Opinion
Criminal Case No. 11-cr-00033-REB
10-05-2011
Judge Robert E. Blackburn
ORDERS RE: MOTION FOR NOTICE AND DISCOVERY UNDER
FED.R.EVID. 404(b), 609, 801(d)(2)(E), and 806
Blackburn, J.
The matter before me is the Motion For Disclosure of F.R.E. 404(b), 609, 801(d)(2)(E) and 806 Evidence [#75] filed on February 24, 2011, by defendant, Nancy Marcela Castro-Motta.
"[#75]" is an example of the convention I use to identify the docket number assigned to a specific paper by the court's electronic case filing and management system (CM/ECF). I use this convention throughout this order and other orders entered in this case.
Ms. Castro-Motta seeks pretrial disclosure of all putative coconspirator statements under Fed.R.Evid. 801(d)(2)(E). Motion at 1 and 2, ¶ 3. Ms. Castro-Motta requests a James hearing to identify and determine the provisional admission of such statements. Id. at 2, ¶ 3. The government has provided defendant with extensive discovery in the form of investigative reports, photographs, and recordings. Response [#84] at 2. This discovery contains the majority of statements the government will offer under Fed.R.Evid. 801(d)(2)(E). Id. Because of the nature and extent of the discovery that the government has produced, defendant does not need additional work product from the government to identify putative co-conspirator statements. The government further anticipates turning over Jencks Act material before trial. Id. Thus, I exercise my discretion to provisionally admit putative coconspirator statements at trial under Fed.R.Evid 104(b), "with the caveat that . . . the party offering [it] must prove the existence of the predicate conspiracy through trial testimony or other evidence." United States v. Owens, 70 F.3d 1118, 1123 (10th Cir.1995). Accordingly, this discreet request will be denied.
A shorthand reference to United States v. James, 590 F.2d 575 (5th Cir. 1979), cert. denied, 99 S.Ct. 2836 (1979).
The "Jencks Act" is codified at 18 U.S.C. § 3500.

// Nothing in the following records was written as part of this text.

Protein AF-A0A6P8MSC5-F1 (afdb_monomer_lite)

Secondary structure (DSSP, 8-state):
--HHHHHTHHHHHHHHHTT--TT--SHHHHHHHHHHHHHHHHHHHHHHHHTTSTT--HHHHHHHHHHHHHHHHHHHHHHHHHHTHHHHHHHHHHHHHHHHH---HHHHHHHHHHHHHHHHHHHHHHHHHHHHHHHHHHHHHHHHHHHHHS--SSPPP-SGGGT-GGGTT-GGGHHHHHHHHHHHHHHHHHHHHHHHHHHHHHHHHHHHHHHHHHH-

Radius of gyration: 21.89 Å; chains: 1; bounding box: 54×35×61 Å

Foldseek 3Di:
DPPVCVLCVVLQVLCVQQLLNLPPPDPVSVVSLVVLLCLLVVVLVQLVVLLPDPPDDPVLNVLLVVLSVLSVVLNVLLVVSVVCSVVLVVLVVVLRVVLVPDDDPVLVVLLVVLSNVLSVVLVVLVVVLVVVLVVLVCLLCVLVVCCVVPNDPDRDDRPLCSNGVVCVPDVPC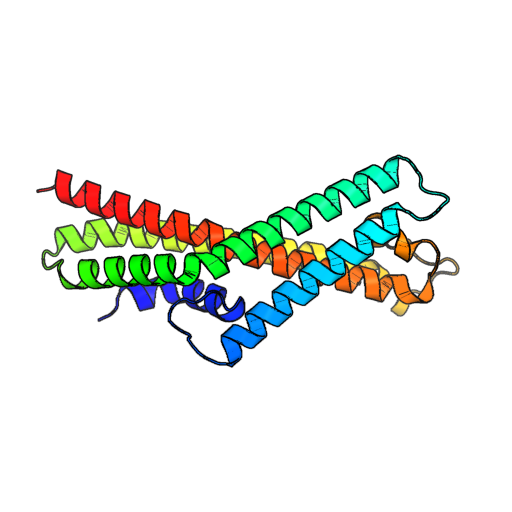NSVSSVSSSVSVSSSSSSCSSRVSSVSSSVSNVVSVVVSVVVD

Structure (mmCIF, N/CA/C/O backbone):
data_AF-A0A6P8MSC5-F1
#
_entry.id   AF-A0A6P8MSC5-F1
#
loop_
_atom_site.group_PDB
_atom_site.id
_atom_site.type_symbol
_atom_site.label_atom_id
_atom_si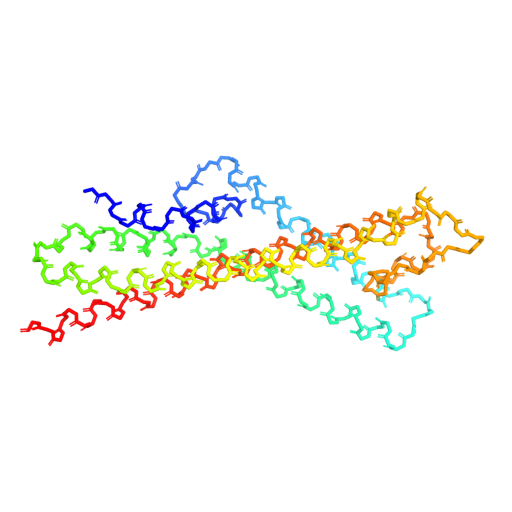te.label_alt_id
_atom_site.label_comp_id
_atom_site.label_asym_id
_atom_site.label_entity_id
_atom_site.label_seq_id
_atom_site.pdbx_PDB_ins_code
_atom_site.Cartn_x
_atom_site.Cartn_y
_atom_site.Cartn_z
_atom_site.occupancy
_atom_site.B_iso_or_equiv
_atom_site.auth_seq_id
_atom_site.auth_comp_id
_atom_site.auth_asym_id
_atom_site.auth_atom_id
_atom_site.pdbx_PDB_model_num
ATOM 1 N N . MET A 1 1 ? -20.095 10.823 20.812 1.00 42.69 1 MET A N 1
ATOM 2 C CA . MET A 1 1 ? -19.029 11.426 19.978 1.00 42.69 1 MET A CA 1
ATOM 3 C C . MET A 1 1 ? -18.245 10.261 19.412 1.00 42.69 1 MET A C 1
ATOM 5 O O . MET A 1 1 ? -17.863 9.439 20.223 1.00 42.69 1 MET A O 1
ATOM 9 N N . ASP A 1 2 ? -18.067 10.136 18.091 1.00 61.62 2 ASP A N 1
ATOM 10 C CA . ASP A 1 2 ? -17.327 9.003 17.503 1.00 61.62 2 ASP A CA 1
ATOM 11 C C . ASP A 1 2 ? -15.825 9.113 17.863 1.00 61.62 2 ASP A C 1
ATOM 13 O O . ASP A 1 2 ? -15.005 9.578 17.063 1.00 61.62 2 ASP A O 1
ATOM 17 N N . VAL A 1 3 ? -15.464 8.732 19.091 1.00 60.88 3 VAL A N 1
ATOM 18 C CA . VAL A 1 3 ? -14.081 8.662 19.592 1.00 60.88 3 VAL A CA 1
ATOM 19 C C . VAL A 1 3 ? -13.252 7.809 18.638 1.00 60.88 3 VAL A C 1
ATOM 21 O O . VAL A 1 3 ? -12.165 8.211 18.221 1.00 60.88 3 VAL A O 1
ATOM 24 N N . PHE A 1 4 ? -13.842 6.707 18.177 1.00 64.62 4 PHE A N 1
ATOM 25 C CA . PHE A 1 4 ? -13.288 5.834 17.153 1.00 64.62 4 PHE A CA 1
ATOM 26 C C . PHE A 1 4 ? -12.904 6.573 15.856 1.00 64.62 4 PHE A C 1
ATOM 28 O O . PHE A 1 4 ? -11.791 6.415 15.351 1.00 64.62 4 PHE A O 1
ATOM 35 N N . TYR A 1 5 ? -13.780 7.435 15.319 1.00 69.75 5 TYR A N 1
ATOM 36 C CA . TYR A 1 5 ? -13.475 8.200 14.099 1.00 69.75 5 TYR A CA 1
ATOM 37 C C . TYR A 1 5 ? -12.339 9.195 14.300 1.00 69.75 5 TYR A C 1
ATOM 39 O O . TYR A 1 5 ? -11.592 9.474 13.358 1.00 69.75 5 TYR A O 1
ATOM 47 N N . ARG A 1 6 ? -12.235 9.766 15.503 1.00 74.00 6 ARG A N 1
ATOM 48 C CA . ARG A 1 6 ? -11.180 10.723 15.828 1.00 74.00 6 ARG A CA 1
ATOM 49 C C . ARG A 1 6 ? -9.830 10.021 15.952 1.00 74.00 6 ARG A C 1
ATOM 51 O O . ARG A 1 6 ? -8.864 10.502 15.365 1.00 74.00 6 ARG A O 1
ATOM 58 N N . GLN A 1 7 ? -9.785 8.883 16.641 1.00 78.19 7 GLN A N 1
ATOM 59 C CA . GLN A 1 7 ? -8.542 8.164 16.923 1.00 78.19 7 GLN A CA 1
ATOM 60 C C . GLN A 1 7 ? -7.976 7.473 15.672 1.00 78.19 7 GLN A C 1
ATOM 62 O O . GLN A 1 7 ? -6.786 7.582 15.386 1.00 78.19 7 GLN A O 1
ATOM 67 N N . TYR A 1 8 ? -8.836 6.890 14.830 1.00 83.56 8 TYR A N 1
ATOM 68 C CA . TYR A 1 8 ? -8.419 6.247 13.576 1.00 83.56 8 TYR A CA 1
ATOM 69 C C . TYR A 1 8 ? -8.442 7.171 12.353 1.00 83.56 8 TYR A C 1
ATOM 71 O O . TYR A 1 8 ? -8.449 6.695 11.215 1.00 83.56 8 TYR A O 1
ATOM 79 N N . ASN A 1 9 ? -8.425 8.495 12.537 1.00 86.12 9 ASN A N 1
ATOM 80 C CA . ASN A 1 9 ? -8.503 9.429 11.413 1.00 86.12 9 ASN A CA 1
ATOM 81 C C . ASN A 1 9 ? -7.350 9.241 10.409 1.00 86.12 9 ASN A C 1
ATOM 83 O O . ASN A 1 9 ? -7.581 9.233 9.201 1.00 86.12 9 ASN A O 1
ATOM 87 N N . THR A 1 10 ? -6.125 9.021 10.893 1.00 85.44 10 THR A N 1
ATOM 88 C CA . THR A 1 10 ? -4.952 8.758 10.041 1.00 85.44 10 THR A CA 1
ATOM 89 C C . THR A 1 10 ? -5.149 7.504 9.191 1.00 85.44 10 THR A C 1
ATOM 91 O O . THR A 1 10 ? -4.912 7.513 7.983 1.00 85.44 10 THR A O 1
ATOM 94 N N . TYR A 1 11 ? -5.653 6.434 9.805 1.00 88.88 11 TYR A N 1
ATOM 95 C CA . TYR A 1 11 ? -5.917 5.176 9.117 1.00 88.88 11 TYR A CA 1
ATOM 96 C C . TYR A 1 11 ? -7.061 5.296 8.101 1.00 88.88 11 TYR A C 1
ATOM 98 O O . TYR A 1 11 ? -6.972 4.793 6.981 1.00 88.88 11 TYR A O 1
ATOM 106 N N . ARG A 1 12 ? -8.108 6.054 8.442 1.00 88.75 12 ARG A N 1
ATOM 107 C CA . ARG A 1 12 ? -9.196 6.398 7.522 1.00 88.75 12 ARG A CA 1
ATOM 108 C C . ARG A 1 12 ? -8.689 7.134 6.287 1.00 88.75 12 ARG A C 1
ATOM 110 O O . ARG A 1 12 ? -9.123 6.815 5.180 1.00 88.75 12 ARG A O 1
ATOM 117 N N . ILE A 1 13 ? -7.801 8.114 6.461 1.00 88.75 13 ILE A N 1
ATOM 118 C CA . ILE A 1 13 ? -7.209 8.864 5.345 1.00 88.75 13 ILE A CA 1
ATOM 119 C C . ILE A 1 13 ? -6.427 7.910 4.436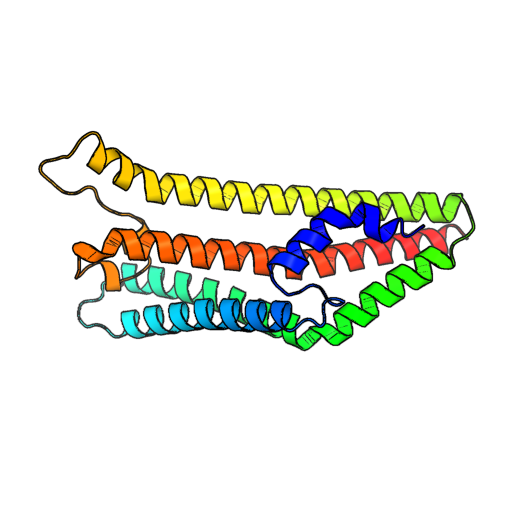 1.00 88.75 13 ILE A C 1
ATOM 121 O O . ILE A 1 13 ? -6.664 7.913 3.229 1.00 88.75 13 ILE A O 1
ATOM 125 N N . LEU A 1 14 ? -5.587 7.036 5.008 1.00 90.69 14 LEU A N 1
ATOM 126 C CA . LEU A 1 14 ? -4.856 6.009 4.257 1.00 90.69 14 LEU A CA 1
ATOM 127 C C . LEU A 1 14 ? -5.803 5.139 3.414 1.00 90.69 14 LEU A C 1
ATOM 129 O O . LEU A 1 14 ? -5.647 5.047 2.197 1.00 90.69 14 LEU A O 1
ATOM 133 N N . LEU A 1 15 ? -6.814 4.532 4.041 1.00 90.25 15 LEU A N 1
ATOM 134 C CA . LEU A 1 15 ? -7.782 3.685 3.341 1.00 90.25 15 LEU A CA 1
ATOM 135 C C . LEU A 1 15 ? -8.578 4.455 2.279 1.00 90.25 15 LEU A C 1
ATOM 137 O O . LEU A 1 15 ? -8.933 3.887 1.248 1.00 90.25 15 LEU A O 1
ATOM 141 N N . SER A 1 16 ? -8.860 5.738 2.510 1.00 89.12 16 SER A N 1
ATOM 142 C CA . SER A 1 16 ? -9.583 6.583 1.553 1.00 89.12 16 SER A CA 1
ATOM 143 C C . SER A 1 16 ? -8.750 6.855 0.302 1.00 89.12 16 SER A C 1
ATOM 145 O O . SER A 1 16 ? -9.271 6.710 -0.801 1.00 89.12 16 SER A O 1
ATOM 147 N N . ILE A 1 17 ? -7.457 7.166 0.460 1.00 88.19 17 ILE A N 1
ATOM 148 C CA . ILE A 1 17 ? -6.515 7.366 -0.656 1.00 88.19 17 ILE A CA 1
ATOM 149 C C . ILE A 1 17 ? -6.410 6.096 -1.511 1.00 88.19 17 ILE A C 1
ATOM 151 O O . ILE A 1 17 ? -6.409 6.161 -2.737 1.00 88.19 17 ILE A O 1
ATOM 155 N N . LEU A 1 18 ? -6.392 4.927 -0.868 1.00 89.31 18 LEU A N 1
ATOM 156 C CA . LEU A 1 18 ? -6.324 3.625 -1.544 1.00 89.31 18 LEU A CA 1
ATOM 157 C C . LEU A 1 18 ? -7.659 3.182 -2.169 1.00 89.31 18 LEU A C 1
ATOM 159 O O . LEU A 1 18 ? -7.733 2.123 -2.798 1.00 89.31 18 LEU A O 1
ATOM 163 N N . GLY A 1 19 ? -8.736 3.945 -1.955 1.00 87.88 19 GLY A N 1
ATOM 164 C CA . GLY A 1 19 ? -10.096 3.572 -2.339 1.00 87.88 19 GLY A CA 1
ATOM 165 C C . GLY A 1 19 ? -10.677 2.407 -1.526 1.00 87.88 19 GLY A C 1
ATOM 166 O O . GLY A 1 19 ? -11.764 1.928 -1.841 1.00 87.88 19 GLY A O 1
ATOM 167 N N . LEU A 1 20 ? -9.993 1.944 -0.479 1.00 88.50 20 LEU A N 1
ATOM 168 C CA . LEU A 1 20 ? -10.391 0.814 0.368 1.00 88.50 20 LEU A CA 1
ATOM 169 C C . LEU A 1 20 ? -11.358 1.206 1.494 1.00 88.50 20 LEU A C 1
ATOM 171 O O . LEU A 1 20 ? -11.919 0.321 2.138 1.00 88.50 20 LEU A O 1
ATOM 175 N N . TRP A 1 21 ? -11.585 2.503 1.732 1.00 88.38 21 TRP A N 1
ATOM 176 C CA . TRP A 1 21 ? -12.489 2.943 2.795 1.00 88.38 21 TRP A CA 1
ATOM 177 C C . TRP A 1 21 ? -13.919 2.400 2.586 1.00 88.38 21 TRP A C 1
ATOM 179 O O . TRP A 1 21 ? -14.526 2.660 1.541 1.00 88.38 21 TRP A O 1
ATOM 189 N N . PRO A 1 22 ? -14.488 1.676 3.569 1.00 79.75 22 PRO A N 1
ATOM 190 C CA . PRO A 1 22 ? -15.717 0.899 3.385 1.00 79.75 22 PRO A CA 1
ATOM 191 C C . PRO A 1 22 ? -16.969 1.759 3.186 1.00 79.75 22 PRO A C 1
ATOM 193 O O . PRO A 1 22 ? -17.868 1.383 2.435 1.00 79.75 22 PRO A O 1
ATOM 196 N N . TYR A 1 23 ? -17.024 2.937 3.811 1.00 77.69 23 TYR A N 1
ATOM 197 C CA . TYR A 1 23 ? -18.210 3.798 3.777 1.00 77.69 23 TYR A CA 1
ATOM 198 C C . TYR A 1 23 ? -18.273 4.723 2.557 1.00 77.69 23 TYR A C 1
ATOM 200 O O . TYR A 1 23 ? -19.295 5.367 2.320 1.00 77.69 23 TYR A O 1
ATOM 208 N N . HIS A 1 24 ? -17.204 4.809 1.759 1.00 69.25 24 HIS A N 1
ATOM 209 C CA . HIS A 1 24 ? -17.184 5.681 0.588 1.00 69.25 24 HIS A CA 1
ATOM 210 C C . HIS A 1 24 ? -17.689 4.934 -0.653 1.00 69.25 24 HIS A C 1
ATOM 212 O O . HIS A 1 24 ? -16.906 4.460 -1.476 1.00 69.25 24 HIS A O 1
ATOM 218 N N . LYS A 1 25 ? -19.017 4.840 -0.812 1.00 66.25 25 LYS A N 1
ATOM 219 C CA . LYS A 1 25 ? -19.670 4.334 -2.037 1.00 66.25 25 LYS A CA 1
ATOM 220 C C . LYS A 1 25 ? -19.794 5.424 -3.110 1.00 66.25 25 LYS A C 1
ATOM 222 O O . LYS A 1 25 ? -20.883 5.695 -3.607 1.00 66.25 25 LYS A O 1
ATOM 227 N N . SER A 1 26 ? -18.693 6.097 -3.431 1.00 78.81 26 SER A N 1
ATOM 228 C CA . SER A 1 26 ? -18.674 7.103 -4.493 1.00 78.81 26 SER A CA 1
ATOM 229 C C . SER A 1 26 ? -18.155 6.514 -5.805 1.00 78.81 26 SER A C 1
ATOM 231 O O . SER A 1 26 ? -17.416 5.529 -5.837 1.00 78.81 26 SER A O 1
ATOM 233 N N . ILE A 1 27 ? -18.509 7.154 -6.918 1.00 82.50 27 ILE A N 1
ATOM 234 C CA . ILE A 1 27 ? -17.919 6.845 -8.227 1.00 82.50 27 ILE A CA 1
ATOM 235 C C . ILE A 1 27 ? -16.388 7.002 -8.156 1.00 82.50 27 ILE A C 1
ATOM 237 O O . ILE A 1 27 ? -15.651 6.193 -8.714 1.00 82.50 27 ILE A O 1
ATOM 241 N N . TYR A 1 28 ? -15.901 7.977 -7.380 1.00 82.00 28 TYR A N 1
ATOM 242 C CA . TYR A 1 28 ? -14.475 8.233 -7.193 1.00 82.00 28 TYR A CA 1
ATOM 243 C C . TYR A 1 28 ? -13.722 7.067 -6.546 1.00 82.00 28 TYR A C 1
ATOM 245 O O . TYR A 1 28 ? -12.625 6.751 -7.006 1.00 82.00 28 TYR A O 1
ATOM 253 N N . SER A 1 29 ? -14.278 6.397 -5.529 1.00 83.75 29 SER A N 1
ATOM 254 C CA . SER A 1 29 ? -13.611 5.233 -4.920 1.00 83.75 29 SER A CA 1
ATOM 255 C C . SER A 1 29 ? -13.530 4.054 -5.889 1.00 83.75 29 SER A C 1
ATOM 257 O O . SER A 1 29 ? -12.518 3.358 -5.933 1.00 83.75 29 SER A O 1
ATOM 259 N N . THR A 1 30 ? -14.555 3.877 -6.724 1.00 86.19 30 THR A N 1
ATOM 260 C CA . THR A 1 30 ? -14.568 2.857 -7.782 1.00 86.19 30 THR A CA 1
ATOM 261 C C . THR A 1 30 ? -13.500 3.145 -8.837 1.00 86.19 30 THR A C 1
ATOM 263 O O . THR A 1 30 ? -12.738 2.249 -9.193 1.00 86.19 30 THR A O 1
ATOM 266 N N . ILE A 1 31 ? -13.379 4.403 -9.277 1.00 88.44 31 ILE A N 1
ATOM 267 C CA . ILE A 1 31 ? -12.325 4.830 -10.209 1.00 88.44 31 ILE A CA 1
ATOM 268 C C . ILE A 1 31 ? -10.939 4.585 -9.603 1.00 88.44 31 ILE A C 1
ATOM 270 O O . ILE A 1 31 ? -10.086 4.022 -10.279 1.00 88.44 31 ILE A O 1
ATOM 274 N N . HIS A 1 32 ? -10.713 4.938 -8.331 1.00 88.81 32 HIS A N 1
ATOM 275 C CA . HIS A 1 32 ? -9.430 4.677 -7.663 1.00 88.81 32 HIS A CA 1
ATOM 276 C C . HIS A 1 32 ? -9.092 3.183 -7.645 1.00 88.81 32 HIS A C 1
ATOM 278 O O . HIS A 1 32 ? -7.972 2.813 -7.994 1.00 88.81 32 HIS A O 1
ATOM 284 N N . ARG A 1 33 ? -10.065 2.322 -7.311 1.00 91.44 33 ARG A N 1
ATOM 285 C CA . ARG A 1 33 ? -9.878 0.863 -7.307 1.00 91.44 33 ARG A CA 1
ATOM 286 C C . ARG A 1 33 ? -9.492 0.327 -8.677 1.00 91.44 33 ARG A C 1
ATOM 288 O O . ARG A 1 33 ? -8.515 -0.408 -8.785 1.00 91.44 33 ARG A O 1
ATOM 295 N N . ILE A 1 34 ? -10.224 0.729 -9.715 1.00 92.06 34 ILE A N 1
ATOM 296 C CA . ILE A 1 34 ? -9.945 0.309 -11.092 1.00 92.06 34 ILE A CA 1
ATOM 297 C C . ILE A 1 34 ? -8.557 0.795 -11.517 1.00 92.06 34 ILE A C 1
ATOM 299 O O . ILE A 1 34 ? -7.767 -0.005 -12.008 1.00 92.06 34 ILE A O 1
ATOM 303 N N . SER A 1 35 ? -8.225 2.063 -11.274 1.00 92.00 35 SER A N 1
ATOM 304 C CA . SER A 1 35 ? -6.923 2.634 -11.632 1.00 92.00 35 SER A CA 1
ATOM 305 C C . SER A 1 35 ? -5.763 1.898 -10.957 1.00 92.00 35 SER A C 1
ATOM 307 O O . SER A 1 35 ? -4.824 1.499 -11.642 1.00 92.00 35 SER A O 1
ATOM 309 N N . ILE A 1 36 ? -5.836 1.654 -9.642 1.00 93.00 36 ILE A N 1
ATOM 310 C CA . ILE A 1 36 ? -4.796 0.917 -8.904 1.00 93.00 36 ILE A CA 1
ATOM 311 C C . ILE A 1 36 ? -4.664 -0.514 -9.442 1.00 93.00 36 ILE A C 1
ATOM 313 O O . ILE A 1 36 ? -3.550 -0.973 -9.698 1.00 93.00 36 ILE A O 1
ATOM 317 N N . SER A 1 37 ? -5.783 -1.210 -9.667 1.00 93.44 37 SER A N 1
ATOM 318 C CA . SER A 1 37 ? -5.768 -2.566 -10.224 1.00 93.44 37 SER A CA 1
ATOM 319 C C . SER A 1 37 ? -5.170 -2.621 -11.631 1.00 93.44 37 SER A C 1
ATOM 321 O O . SER A 1 37 ? -4.372 -3.512 -11.909 1.00 93.44 37 SER A O 1
ATOM 323 N N . VAL A 1 38 ? -5.507 -1.666 -12.502 1.00 94.75 38 VAL A N 1
ATOM 324 C CA . VAL A 1 38 ? -4.972 -1.591 -13.869 1.00 94.75 38 VAL A CA 1
ATOM 325 C C . VAL A 1 38 ? -3.471 -1.311 -13.857 1.00 94.75 38 VAL A C 1
ATOM 327 O O . VAL A 1 38 ? -2.740 -1.983 -14.579 1.00 94.75 38 VAL A O 1
ATOM 330 N N . ILE A 1 39 ? -2.995 -0.381 -13.020 1.00 92.81 39 ILE A N 1
ATOM 331 C CA . ILE A 1 39 ? -1.561 -0.067 -12.894 1.00 92.81 39 ILE A CA 1
ATOM 332 C C . ILE A 1 39 ? -0.769 -1.309 -12.463 1.00 92.81 39 ILE A C 1
ATOM 334 O O . ILE A 1 39 ? 0.234 -1.650 -13.090 1.00 92.81 39 ILE A O 1
ATOM 338 N N . MET A 1 40 ? -1.241 -2.015 -11.431 1.00 93.31 40 MET A N 1
ATOM 339 C CA . MET A 1 40 ? -0.595 -3.233 -10.930 1.00 93.31 40 MET A CA 1
ATOM 340 C C . MET A 1 40 ? -0.588 -4.352 -11.974 1.00 93.31 40 MET A C 1
ATOM 342 O O . MET A 1 40 ? 0.444 -4.977 -12.209 1.00 93.31 40 MET A O 1
ATOM 346 N N . LEU A 1 41 ? -1.727 -4.587 -12.632 1.00 93.62 41 LEU A N 1
ATOM 347 C CA . LEU A 1 41 ? -1.849 -5.624 -13.652 1.00 93.62 41 LEU A CA 1
ATOM 348 C C . LEU A 1 41 ? -0.963 -5.325 -14.867 1.00 93.62 41 LEU A C 1
ATOM 350 O O . LEU A 1 41 ? -0.285 -6.223 -15.359 1.00 93.62 41 LEU A O 1
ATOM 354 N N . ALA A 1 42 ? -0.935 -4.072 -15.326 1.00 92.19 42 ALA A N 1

Ms. Castro-Motta seeks reasonable pretrial notice of other crimes, wrongs, or acts under Fed.R.Evid. 404(b). Rule 404(b) provides as follows:
(b) Other Crimes, Wrongs, or Acts.--Evidence of other crimes, wrongs, or acts is not admissible to prove the character of a person in order to show action in conformity therewith. It may, however, be admissible for other purposes, such as proof of motive, opportunity, intent, preparation, plan, knowledge, identity, or absence of mistake or accident, provided that upon request by the accused, the prosecution in a criminal case shall provide reasonable notice in advance of trial, or during trial if the court excuses pretrial notice on good cause shown, of the general nature of any such evidence it intends to introduce at trial.Fed.R.Evid. 404(b).
As a starting point, her discreet request for pretrial disclosure of 404(b) notice and evidence is governed initially by the extant Discovery Conference Memorandum and Order [#47] entered January 26, 2011. Ms. Castro-Motta participated in the formulation of the memorandum. Minutes [#44]. The Discovery Conference Memorandum and Order requires the government to provide written notice to the defendant no later than 21 days before trial of the government's intent to introduce evidence under Fed.R.Evid. 404(b). Memo and Order at 4, ¶ I(C) and 8, ¶ V(A). Considering the totality of relevant circumstances, pretrial notice and disclosure of 21 days is eminently reasonable. Such advance notice and disclosure will provide Ms. Castro-Motta with a reasonable time and opportunity to prepare to meet such evidence by cross-examination or competing evidence. Thus, this discreet request will be denied as moot.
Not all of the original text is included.